Foreign keys are integrity constraints enforcing that the value of the attribute set is drawn from a candidate key in another relation. For example, in the Order relation the attribute Customer ID is a foreign key. A join is the operation that draws on information from several relations at once. By joining relvars from the example above we could query the database for all of the Customers, Orders, and Invoices. If we only wanted the tuples for a specific customer, we would specify this using a restriction condition. If we wanted to retrieve all of the Orders for Customer 123, we could query the database to return every row in the Order table with Customer ID 123 .

There is a flaw in our database design above. The Invoice relvar contains an Order ID attribute. So, each tuple in the Invoice relvar will have one Order ID, which implies that there is precisely one Order for each Invoice. But in reality an invoice can be created against many orders, or indeed for no particular order. Additionally the Order relvar contains an Invoice ID attribute, implying that each Order has a corresponding Invoice. But again this is not always true in the real world. An order is sometimes paid through several invoices, and sometimes paid without an invoice. In other words, there can be many Invoices per Order and many Orders per Invoice. This is a many-to-many relationship between Order and Invoice (also called a non-specific relationship). To represent this relationship in the database a new relvar should be introduced whose role is to specify the correspondence between Orders and Invoices:

OrderInvoice (Order ID, Invoice ID)

Now, the Order relvar has a one-to-many relationship to the OrderInvoice table, as does the Invoice relvar. If we want to retrieve every Invoice for a particular Order, we can query for all orders where Order ID in the Order relation equals the Order ID in OrderInvoice, and where Invoice ID in OrderInvoice equals the Invoice ID in Invoice.

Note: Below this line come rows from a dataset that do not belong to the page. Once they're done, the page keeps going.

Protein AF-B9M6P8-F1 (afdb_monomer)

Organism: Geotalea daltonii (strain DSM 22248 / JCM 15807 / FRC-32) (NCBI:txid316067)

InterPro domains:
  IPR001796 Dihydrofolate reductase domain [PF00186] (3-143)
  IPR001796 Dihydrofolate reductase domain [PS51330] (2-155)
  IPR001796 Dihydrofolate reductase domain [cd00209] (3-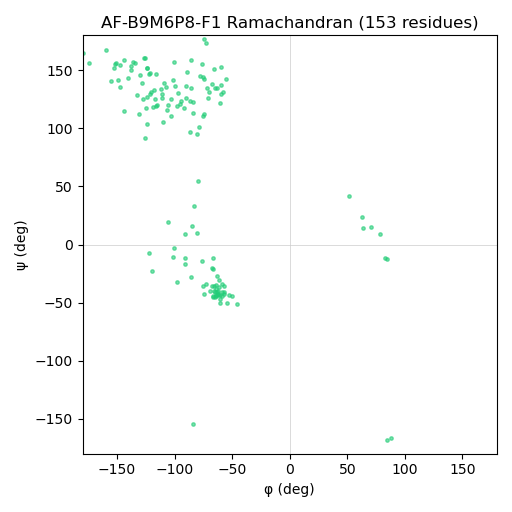154)
  IPR012259 Dihydrofolate reductase [PIRSF000194] (2-144)
  IPR012259 Dihydrofolate reductase [PTHR48069] (3-140)
  IPR017925 Dihydrofolate reductase conserved site [PS00075] (14-36)
  IPR024072 Dihydrofolate reductase-like domain superfamily [G3DSA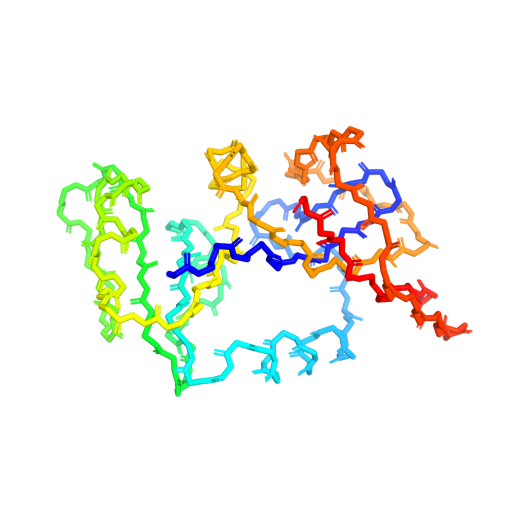:3.40.430.10] (1-155)
  IPR024072 Dihydrofolate reductase-like domain superfamily [SSF53597] (1-153)

Sequence (155 aa):
MIISLIAAMSENRVIGDKNTIPWDLPADRKRFRSLTLGHPVIMGRKTFESIGFPLDGRKNIIVTRQKDYQARGCLVAHDLPAAIKLAGDVEEIFICGGGDIYRQALPLANRIYLTVIHQVYEGDTYFPKITEEFVEVESNTADNLPSYTFLLLVK

Foldseek 3Di:
DAEEEEAEAEPQQDRAAPLEGPDDDVVSVVVVCVVQACAEEEEEPSNCVSVPADDPNYAYEYEDCDPPDDHPSHHYDPDDVRSVVVRPDDPYYYYHDDQVSQVVCLVVHFKYFYKYFHDDDDHDTGRDDHDPVWDWDDWDWDVDVRTIITTMTGD

Solvent-accessible surface area (backbone atoms only — not comparable to full-atom values): 8580 Å² total; per-residue (Å²): 107,46,36,27,37,44,50,59,26,26,71,79,30,28,51,20,33,94,72,38,64,88,68,90,55,70,70,56,57,50,48,53,50,66,74,43,54,74,26,32,38,37,29,25,49,67,46,48,61,54,68,67,62,69,58,80,68,36,52,34,32,34,32,38,79,60,85,87,66,82,54,85,85,45,48,78,21,66,42,68,71,54,39,59,59,71,60,53,98,46,71,50,38,36,39,62,22,39,44,74,48,40,55,68,39,57,86,70,38,42,33,36,43,36,34,42,31,76,46,79,65,83,56,82,32,44,57,63,86,83,58,88,70,50,43,82,79,45,78,51,75,46,90,51,92,79,29,36,34,44,36,35,28,40,90

Structure (mmCIF, N/CA/C/O backbone):
data_AF-B9M6P8-F1
#
_entry.id   AF-B9M6P8-F1
#
loop_
_atom_site.group_PDB
_atom_site.id
_atom_site.type_symbol
_atom_site.label_atom_id
_atom_site.label_alt_id
_atom_site.label_comp_id
_atom_site.label_asym_id
_atom_site.label_entity_id
_atom_site.label_seq_id
_atom_site.pdbx_PDB_ins_code
_atom_site.Cartn_x
_atom_site.Cartn_y
_atom_site.Cartn_z
_atom_site.occupancy
_atom_site.B_iso_or_equiv
_atom_site.auth_seq_id
_atom_site.auth_comp_id
_atom_site.auth_asym_id
_atom_site.auth_atom_id
_atom_site.pdbx_PDB_model_num
ATOM 1 N N . MET A 1 1 ? 0.639 8.109 15.555 1.00 95.62 1 MET A N 1
ATOM 2 C CA . MET A 1 1 ? 0.369 7.089 14.527 1.00 95.62 1 MET A CA 1
ATOM 3 C C . MET A 1 1 ? 0.943 7.547 13.195 1.00 95.62 1 MET A C 1
ATOM 5 O O . MET A 1 1 ? 0.586 8.624 12.733 1.00 95.62 1 MET A O 1
ATOM 9 N N . ILE A 1 2 ? 1.837 6.750 12.619 1.00 98.44 2 ILE A N 1
ATOM 10 C CA . ILE A 1 2 ? 2.456 6.921 11.303 1.00 98.44 2 ILE A CA 1
ATOM 11 C C . ILE A 1 2 ? 1.531 6.306 10.247 1.00 98.44 2 ILE A C 1
ATOM 13 O O . ILE A 1 2 ? 1.029 5.195 10.431 1.00 98.44 2 ILE A O 1
ATOM 17 N N . ILE A 1 3 ? 1.305 7.021 9.145 1.00 98.69 3 ILE A N 1
ATOM 18 C CA . ILE A 1 3 ? 0.562 6.519 7.985 1.00 98.69 3 ILE A CA 1
ATOM 19 C C . ILE A 1 3 ? 1.556 6.152 6.888 1.00 98.69 3 ILE A C 1
ATOM 21 O O . ILE A 1 3 ? 2.170 7.028 6.272 1.00 98.69 3 ILE A O 1
ATOM 25 N N . SER A 1 4 ? 1.676 4.855 6.627 1.00 98.88 4 SER A N 1
ATOM 26 C CA . SER A 1 4 ? 2.613 4.311 5.651 1.00 98.88 4 SER A CA 1
ATOM 27 C C . SER A 1 4 ? 1.874 3.748 4.450 1.00 98.88 4 SER A C 1
ATOM 29 O O . SER A 1 4 ? 0.934 2.968 4.582 1.00 98.88 4 SER A O 1
ATOM 31 N N . LEU A 1 5 ? 2.285 4.142 3.251 1.00 98.81 5 LEU A N 1
ATOM 32 C CA . LEU A 1 5 ? 1.839 3.509 2.013 1.00 98.81 5 LEU A CA 1
ATOM 33 C C . LEU A 1 5 ? 2.817 2.388 1.696 1.00 98.81 5 LEU A C 1
ATOM 35 O O . LEU A 1 5 ? 4.024 2.577 1.803 1.00 98.81 5 LEU A O 1
ATOM 39 N N . ILE A 1 6 ? 2.308 1.231 1.291 1.00 98.75 6 ILE A N 1
ATOM 40 C CA . ILE A 1 6 ? 3.139 0.141 0.786 1.00 98.75 6 ILE A CA 1
ATOM 41 C C . ILE A 1 6 ? 2.604 -0.306 -0.567 1.00 98.75 6 ILE A C 1
ATOM 43 O O . ILE A 1 6 ? 1.412 -0.590 -0.692 1.00 98.75 6 ILE A O 1
ATOM 47 N N . ALA A 1 7 ? 3.458 -0.305 -1.587 1.00 98.50 7 ALA A N 1
ATOM 48 C CA . ALA A 1 7 ? 3.071 -0.607 -2.962 1.00 98.50 7 ALA A CA 1
ATOM 49 C C . ALA A 1 7 ? 4.244 -1.173 -3.765 1.00 98.50 7 ALA A C 1
ATOM 51 O O . ALA A 1 7 ? 5.397 -0.815 -3.528 1.00 98.50 7 ALA A O 1
ATOM 52 N N . ALA A 1 8 ? 3.922 -1.983 -4.769 1.00 98.25 8 ALA A N 1
ATOM 53 C CA . ALA A 1 8 ? 4.821 -2.313 -5.864 1.00 98.25 8 ALA A CA 1
ATOM 54 C C . ALA A 1 8 ? 4.279 -1.690 -7.149 1.00 98.25 8 ALA A C 1
ATOM 56 O O . ALA A 1 8 ? 3.079 -1.791 -7.410 1.00 98.25 8 ALA A O 1
ATOM 57 N N . MET A 1 9 ? 5.143 -1.040 -7.924 1.00 98.25 9 MET A N 1
ATOM 58 C CA . MET A 1 9 ? 4.789 -0.427 -9.199 1.00 98.25 9 MET A CA 1
ATOM 59 C C . MET A 1 9 ? 5.861 -0.685 -10.257 1.00 98.25 9 MET A C 1
ATOM 61 O O . MET A 1 9 ? 7.044 -0.787 -9.940 1.00 98.25 9 MET A O 1
ATOM 65 N N . SER A 1 10 ? 5.446 -0.755 -11.515 1.00 98.00 10 SER A N 1
ATOM 66 C CA . SER A 1 10 ? 6.332 -0.739 -12.683 1.00 98.00 10 SER A CA 1
ATOM 67 C C . SER A 1 10 ? 6.928 0.655 -12.938 1.00 98.00 10 SER A C 1
ATOM 69 O O . SER A 1 10 ? 6.494 1.639 -12.329 1.00 98.00 10 SER A O 1
ATOM 71 N N . GLU A 1 11 ? 7.857 0.785 -13.892 1.00 96.81 11 GLU A N 1
ATOM 72 C CA . GLU A 1 11 ? 8.454 2.088 -14.249 1.00 96.81 11 GLU A CA 1
ATOM 73 C C . GLU A 1 11 ? 7.413 3.136 -14.671 1.00 96.81 11 GLU A C 1
ATOM 75 O O . GLU A 1 11 ? 7.509 4.314 -14.328 1.00 96.81 11 GLU A O 1
ATOM 80 N N . ASN A 1 12 ? 6.356 2.706 -15.361 1.00 97.69 12 ASN A N 1
ATOM 81 C CA . ASN A 1 12 ? 5.235 3.558 -15.757 1.00 97.69 12 ASN A CA 1
ATOM 82 C C . ASN A 1 12 ? 4.149 3.703 -14.666 1.00 97.69 12 ASN A C 1
ATOM 84 O O . ASN A 1 12 ? 3.045 4.174 -14.949 1.00 97.69 12 ASN A O 1
ATOM 88 N N . ARG A 1 13 ? 4.468 3.351 -13.411 1.00 98.25 13 ARG A N 1
ATOM 89 C CA . ARG A 1 13 ? 3.609 3.399 -12.210 1.00 98.25 13 ARG A CA 1
ATOM 90 C C . ARG A 1 13 ? 2.385 2.484 -12.240 1.00 98.25 13 ARG A C 1
ATOM 92 O O . ARG A 1 13 ? 1.487 2.677 -11.420 1.00 98.25 13 ARG A O 1
ATOM 99 N N . VAL A 1 14 ? 2.311 1.519 -13.153 1.00 98.56 14 VAL A N 1
ATOM 100 C CA . VAL A 1 14 ? 1.234 0.520 -13.135 1.00 98.56 14 VAL A CA 1
ATOM 101 C C . VAL A 1 14 ? 1.357 -0.290 -11.853 1.00 98.56 14 VAL A C 1
ATOM 103 O O . VAL A 1 14 ? 2.452 -0.685 -11.466 1.00 98.56 14 VAL A O 1
ATOM 106 N N . ILE A 1 15 ? 0.223 -0.500 -11.189 1.00 98.12 15 ILE A N 1
ATOM 107 C CA . ILE A 1 15 ? 0.076 -1.336 -9.987 1.00 98.12 15 ILE A CA 1
ATOM 108 C C . ILE A 1 15 ? -0.940 -2.461 -10.176 1.00 98.12 15 ILE A C 1
ATOM 110 O O . ILE A 1 15 ? -1.100 -3.305 -9.299 1.00 98.12 15 ILE A O 1
ATOM 114 N N . GLY A 1 16 ? -1.656 -2.462 -11.299 1.00 97.12 16 GLY A N 1
ATOM 115 C CA . GLY A 1 16 ? -2.612 -3.504 -11.617 1.00 97.12 16 GLY A CA 1
ATOM 116 C C . GLY A 1 16 ? -3.215 -3.360 -13.008 1.00 97.12 16 GLY A C 1
ATOM 117 O O . GLY A 1 16 ? -3.276 -2.262 -13.564 1.00 97.12 16 GLY A O 1
ATOM 118 N N . ASP A 1 17 ? -3.682 -4.489 -13.525 1.00 97.31 17 ASP A N 1
ATOM 119 C CA . ASP A 1 17 ? -4.505 -4.613 -14.726 1.00 97.31 17 ASP A CA 1
ATOM 120 C C . ASP A 1 17 ? -5.680 -5.548 -14.420 1.00 97.31 17 ASP A C 1
ATOM 122 O O . ASP A 1 17 ? -5.480 -6.644 -13.883 1.00 97.31 17 ASP A O 1
ATOM 126 N N . LYS A 1 18 ? -6.918 -5.130 -14.716 1.00 94.06 18 LYS A N 1
ATOM 127 C CA . LYS A 1 18 ? -8.129 -5.964 -14.567 1.00 94.06 18 LYS A CA 1
ATOM 128 C C . LYS A 1 18 ? -8.270 -6.613 -13.179 1.00 94.06 18 LYS A C 1
ATOM 130 O O . LYS A 1 18 ? -8.678 -7.766 -13.057 1.00 94.06 18 LYS A O 1
ATOM 135 N N . ASN A 1 19 ? -7.964 -5.857 -12.120 1.00 90.94 19 ASN A N 1
ATOM 136 C CA . ASN A 1 19 ? -7.920 -6.309 -10.715 1.00 90.94 19 ASN A CA 1
ATOM 137 C C . ASN A 1 19 ? -6.867 -7.394 -10.409 1.00 90.94 19 ASN A C 1
ATOM 139 O O . ASN A 1 19 ? -7.004 -8.113 -9.420 1.00 90.94 19 ASN A O 1
ATOM 143 N N . THR A 1 20 ? -5.812 -7.510 -11.209 1.00 92.94 20 THR A N 1
ATOM 144 C CA . THR A 1 20 ? -4.675 -8.407 -10.956 1.00 92.94 20 THR A CA 1
ATOM 145 C C . THR A 1 20 ? -3.362 -7.635 -11.001 1.00 92.94 20 THR A C 1
ATOM 147 O O . THR A 1 20 ? -3.307 -6.530 -11.536 1.00 92.94 20 THR A O 1
ATOM 150 N N . ILE A 1 21 ? -2.306 -8.196 -10.414 1.00 93.69 21 ILE A N 1
ATOM 151 C CA . ILE A 1 21 ? -0.950 -7.650 -10.519 1.00 93.69 21 ILE A CA 1
ATOM 152 C C . ILE A 1 21 ? -0.287 -8.289 -11.752 1.00 93.69 21 ILE A C 1
ATOM 154 O O . ILE A 1 21 ? -0.266 -9.518 -11.828 1.00 93.69 21 ILE A O 1
ATOM 158 N N . PRO A 1 22 ? 0.257 -7.510 -12.707 1.00 93.31 22 PRO A N 1
ATOM 159 C CA . PRO A 1 22 ? 0.724 -8.040 -13.991 1.00 93.31 22 PRO A CA 1
ATOM 160 C C . PRO A 1 22 ? 2.119 -8.691 -13.935 1.00 93.31 22 PRO A C 1
ATOM 162 O O . PRO A 1 22 ? 2.690 -9.017 -14.972 1.00 93.31 22 PRO A O 1
ATOM 165 N N . TRP A 1 23 ? 2.668 -8.905 -12.737 1.00 94.50 23 TRP A N 1
ATOM 166 C CA . TRP A 1 23 ? 3.966 -9.537 -12.502 1.00 94.50 23 TRP A CA 1
ATOM 167 C C . TRP A 1 23 ? 3.904 -10.548 -11.354 1.00 94.50 23 TRP A C 1
ATOM 169 O O . TRP A 1 23 ? 3.081 -10.443 -10.442 1.00 94.50 23 TRP A O 1
ATOM 179 N N . ASP A 1 24 ? 4.845 -11.492 -11.350 1.00 93.62 24 ASP A N 1
ATOM 180 C CA . ASP A 1 24 ? 5.100 -12.384 -10.218 1.00 93.62 24 ASP A CA 1
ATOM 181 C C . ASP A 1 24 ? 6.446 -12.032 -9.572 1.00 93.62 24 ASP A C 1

A data type as used in a typical relational database might be the set of integers, the set of character strings, the set of dates, or the two Boolean values true and false, and so on. The corresponding type names for these types might be the strings "int", "char", "date", "boolean", etc. It is important to understand, though, that relational theory does not dictate what types are to be supported; indeed, nowadays provisions are expected to be available for user-defined types in addition to the built-in ones provided by the system.

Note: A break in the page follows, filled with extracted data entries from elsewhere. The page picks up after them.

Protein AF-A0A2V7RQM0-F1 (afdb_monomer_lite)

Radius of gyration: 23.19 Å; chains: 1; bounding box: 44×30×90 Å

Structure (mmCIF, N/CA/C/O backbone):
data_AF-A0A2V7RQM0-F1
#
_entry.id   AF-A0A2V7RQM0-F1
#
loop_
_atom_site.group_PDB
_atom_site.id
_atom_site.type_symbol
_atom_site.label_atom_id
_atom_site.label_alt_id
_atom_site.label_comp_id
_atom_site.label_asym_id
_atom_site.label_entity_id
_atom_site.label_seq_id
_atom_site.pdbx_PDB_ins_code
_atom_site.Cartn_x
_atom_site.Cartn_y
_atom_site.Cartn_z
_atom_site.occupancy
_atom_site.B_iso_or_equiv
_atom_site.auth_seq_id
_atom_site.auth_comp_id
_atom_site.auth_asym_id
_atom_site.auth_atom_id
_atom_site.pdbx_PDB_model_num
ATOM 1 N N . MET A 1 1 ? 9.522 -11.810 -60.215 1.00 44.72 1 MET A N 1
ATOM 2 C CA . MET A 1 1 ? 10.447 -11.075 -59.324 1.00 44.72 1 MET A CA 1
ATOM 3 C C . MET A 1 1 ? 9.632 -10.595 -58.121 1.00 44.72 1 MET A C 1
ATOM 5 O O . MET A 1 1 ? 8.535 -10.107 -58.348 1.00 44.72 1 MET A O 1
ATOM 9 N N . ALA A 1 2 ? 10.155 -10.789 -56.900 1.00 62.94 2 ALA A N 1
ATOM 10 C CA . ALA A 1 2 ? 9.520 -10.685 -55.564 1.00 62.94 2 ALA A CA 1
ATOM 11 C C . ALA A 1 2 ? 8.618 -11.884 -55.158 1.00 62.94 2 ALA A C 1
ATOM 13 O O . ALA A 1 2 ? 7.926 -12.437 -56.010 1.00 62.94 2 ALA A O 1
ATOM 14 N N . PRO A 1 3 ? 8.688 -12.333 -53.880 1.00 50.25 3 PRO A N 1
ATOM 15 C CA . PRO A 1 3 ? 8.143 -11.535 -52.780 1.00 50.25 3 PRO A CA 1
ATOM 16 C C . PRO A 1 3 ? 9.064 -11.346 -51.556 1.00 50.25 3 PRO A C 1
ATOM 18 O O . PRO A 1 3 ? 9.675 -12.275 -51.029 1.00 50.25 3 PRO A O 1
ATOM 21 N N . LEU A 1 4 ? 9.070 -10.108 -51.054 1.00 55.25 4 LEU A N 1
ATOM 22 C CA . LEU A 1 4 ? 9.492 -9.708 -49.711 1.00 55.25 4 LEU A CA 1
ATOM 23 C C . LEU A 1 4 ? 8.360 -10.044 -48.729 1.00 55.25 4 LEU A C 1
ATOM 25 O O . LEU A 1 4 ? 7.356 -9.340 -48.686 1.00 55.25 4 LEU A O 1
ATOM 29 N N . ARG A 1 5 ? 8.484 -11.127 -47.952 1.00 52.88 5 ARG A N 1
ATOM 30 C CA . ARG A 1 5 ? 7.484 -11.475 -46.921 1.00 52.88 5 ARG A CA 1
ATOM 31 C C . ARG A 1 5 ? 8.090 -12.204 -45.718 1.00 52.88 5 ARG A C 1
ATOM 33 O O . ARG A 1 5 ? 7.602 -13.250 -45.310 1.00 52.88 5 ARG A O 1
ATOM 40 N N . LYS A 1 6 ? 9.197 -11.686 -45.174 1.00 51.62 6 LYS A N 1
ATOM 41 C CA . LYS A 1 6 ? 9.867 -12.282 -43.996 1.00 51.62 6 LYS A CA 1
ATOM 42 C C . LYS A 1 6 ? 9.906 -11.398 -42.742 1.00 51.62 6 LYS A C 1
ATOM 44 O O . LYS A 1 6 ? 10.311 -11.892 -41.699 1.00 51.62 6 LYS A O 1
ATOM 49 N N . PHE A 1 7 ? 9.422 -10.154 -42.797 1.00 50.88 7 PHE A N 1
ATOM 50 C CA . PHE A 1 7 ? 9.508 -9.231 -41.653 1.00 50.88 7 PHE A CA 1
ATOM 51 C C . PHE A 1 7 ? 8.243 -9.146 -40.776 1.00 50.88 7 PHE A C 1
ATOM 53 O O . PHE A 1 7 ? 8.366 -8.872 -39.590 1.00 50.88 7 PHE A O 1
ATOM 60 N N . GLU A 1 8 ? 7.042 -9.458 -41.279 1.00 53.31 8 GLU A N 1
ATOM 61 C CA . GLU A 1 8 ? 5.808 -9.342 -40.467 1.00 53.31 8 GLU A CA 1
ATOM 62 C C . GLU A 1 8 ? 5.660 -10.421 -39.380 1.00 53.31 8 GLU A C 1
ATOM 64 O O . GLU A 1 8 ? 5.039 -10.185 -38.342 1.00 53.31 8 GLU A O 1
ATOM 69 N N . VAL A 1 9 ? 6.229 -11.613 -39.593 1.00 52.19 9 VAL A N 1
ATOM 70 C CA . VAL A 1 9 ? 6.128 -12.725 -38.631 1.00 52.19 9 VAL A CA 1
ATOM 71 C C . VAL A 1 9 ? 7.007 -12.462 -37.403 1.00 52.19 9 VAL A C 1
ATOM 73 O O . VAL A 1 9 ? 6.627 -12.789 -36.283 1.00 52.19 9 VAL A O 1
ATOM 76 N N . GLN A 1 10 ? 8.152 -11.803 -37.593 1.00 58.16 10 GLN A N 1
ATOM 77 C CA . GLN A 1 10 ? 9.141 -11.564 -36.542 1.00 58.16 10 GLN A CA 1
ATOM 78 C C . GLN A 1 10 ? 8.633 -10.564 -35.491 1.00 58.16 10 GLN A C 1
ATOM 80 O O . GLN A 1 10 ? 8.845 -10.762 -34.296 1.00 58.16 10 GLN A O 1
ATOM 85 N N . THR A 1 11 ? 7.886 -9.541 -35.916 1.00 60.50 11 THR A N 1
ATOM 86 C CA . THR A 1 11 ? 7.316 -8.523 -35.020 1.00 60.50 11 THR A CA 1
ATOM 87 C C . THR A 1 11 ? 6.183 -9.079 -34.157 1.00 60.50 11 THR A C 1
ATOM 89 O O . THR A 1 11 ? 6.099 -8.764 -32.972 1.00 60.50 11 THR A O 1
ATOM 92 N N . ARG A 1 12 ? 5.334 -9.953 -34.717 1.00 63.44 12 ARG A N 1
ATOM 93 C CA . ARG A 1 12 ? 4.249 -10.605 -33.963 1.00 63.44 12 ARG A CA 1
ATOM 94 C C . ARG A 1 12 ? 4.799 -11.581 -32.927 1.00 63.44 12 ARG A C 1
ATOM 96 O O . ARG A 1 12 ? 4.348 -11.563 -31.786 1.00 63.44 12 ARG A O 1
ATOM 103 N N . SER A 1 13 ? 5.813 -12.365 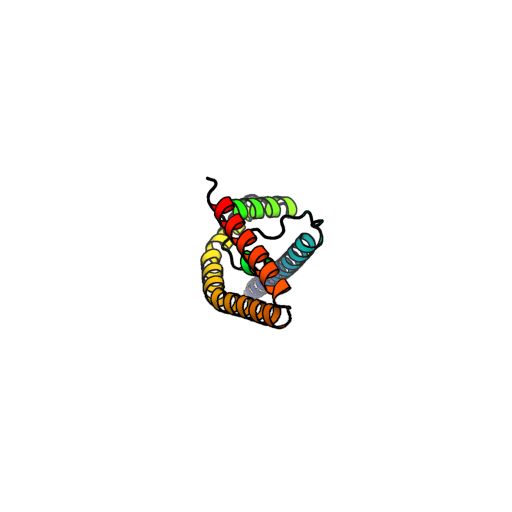-33.289 1.00 72.06 13 SER A N 1
ATOM 104 C CA . SER A 1 13 ? 6.493 -13.260 -32.346 1.00 72.06 13 SER A CA 1
ATOM 105 C C . SER A 1 13 ? 7.185 -12.488 -31.221 1.00 72.06 13 SER A C 1
ATOM 107 O O . SER A 1 13 ? 7.094 -12.885 -30.063 1.00 72.06 13 SER A O 1
ATOM 109 N N . LEU A 1 14 ? 7.814 -11.351 -31.533 1.00 73.25 14 LEU A N 1
ATOM 110 C CA . LEU A 1 14 ? 8.452 -10.500 -30.529 1.00 73.25 14 LEU A CA 1
ATOM 111 C C . LEU A 1 14 ? 7.427 -9.898 -29.555 1.00 73.25 14 LEU A C 1
ATOM 113 O O . LEU A 1 14 ? 7.648 -9.926 -28.348 1.00 73.25 14 LEU A O 1
ATOM 117 N N . ALA A 1 15 ? 6.272 -9.443 -30.047 1.00 71.19 15 ALA A N 1
ATOM 118 C CA . ALA A 1 15 ? 5.192 -8.943 -29.196 1.00 71.19 15 ALA A CA 1
ATOM 119 C C . ALA A 1 15 ? 4.643 -10.022 -28.245 1.00 71.19 15 ALA A C 1
ATOM 121 O O . ALA A 1 15 ? 4.459 -9.759 -27.058 1.00 71.19 15 ALA A O 1
ATOM 122 N N . VAL A 1 16 ? 4.438 -11.249 -28.738 1.00 80.25 16 VAL A N 1
ATOM 123 C CA . VAL A 1 16 ? 3.975 -12.378 -27.912 1.00 80.25 16 VAL A CA 1
ATOM 124 C C . VAL A 1 16 ? 4.984 -12.708 -26.810 1.00 80.25 16 VAL A C 1
ATOM 126 O O . VAL A 1 16 ? 4.586 -12.925 -25.668 1.00 80.25 16 VAL A O 1
ATOM 129 N N . ILE A 1 17 ? 6.284 -12.684 -27.120 1.00 81.75 17 ILE A N 1
ATOM 130 C CA . ILE A 1 17 ? 7.349 -12.924 -26.136 1.00 81.75 17 ILE A CA 1
ATOM 131 C C . ILE A 1 17 ? 7.360 -11.835 -25.059 1.00 81.75 17 ILE A C 1
ATOM 133 O O . ILE A 1 17 ? 7.443 -12.152 -23.875 1.00 81.75 17 ILE A O 1
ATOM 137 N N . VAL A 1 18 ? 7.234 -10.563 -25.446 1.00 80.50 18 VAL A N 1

Attribute is the term used in the theory for what is commonly referred to as a column. Similarly, table is commonly used in place of the theoretical term relation (though in SQL the term is by no means synonymous with relation). A table data structure is specified as a list of column definitions, each of which specifies a unique column name and the type of the values that are permitted for that column. An attribute value is the entry in a specific column and row, such as "John Doe" or "35".

A tuple is basically the same thing as a row, except in an SQL DBMS, where the column values in a row are ordered. (Tuples are not ordered; instead, each attribute value is identified solely by the attribute name and never by its ordinal position within the tuple.) An attribute name might be "name" or "age".

A relation is a table structure definition (a set of column definitions) along with the data appearing in that structure. The structure definition is the heading and the data appearing in it is the body, a set of rows. A database relvar (relation variable) is commonly known as a base table. The heading of its assigned value at any time is as specified in the table declaration and its body is that most recently assigned to it by invoking some update operator (typically, INSERT, UPDATE, or DELETE). The heading and body of the table resulting from evaluation of some query are determined by the definitions of the operators used in the expression of that query. (Note that in SQL the heading is not always a set of column definitions as described above, because it is possible for a column to have no name and also for two or more columns to have the same name. Also, the body is not always a set of rows because in SQL it is possible for the same row to appear more than once in the same body.)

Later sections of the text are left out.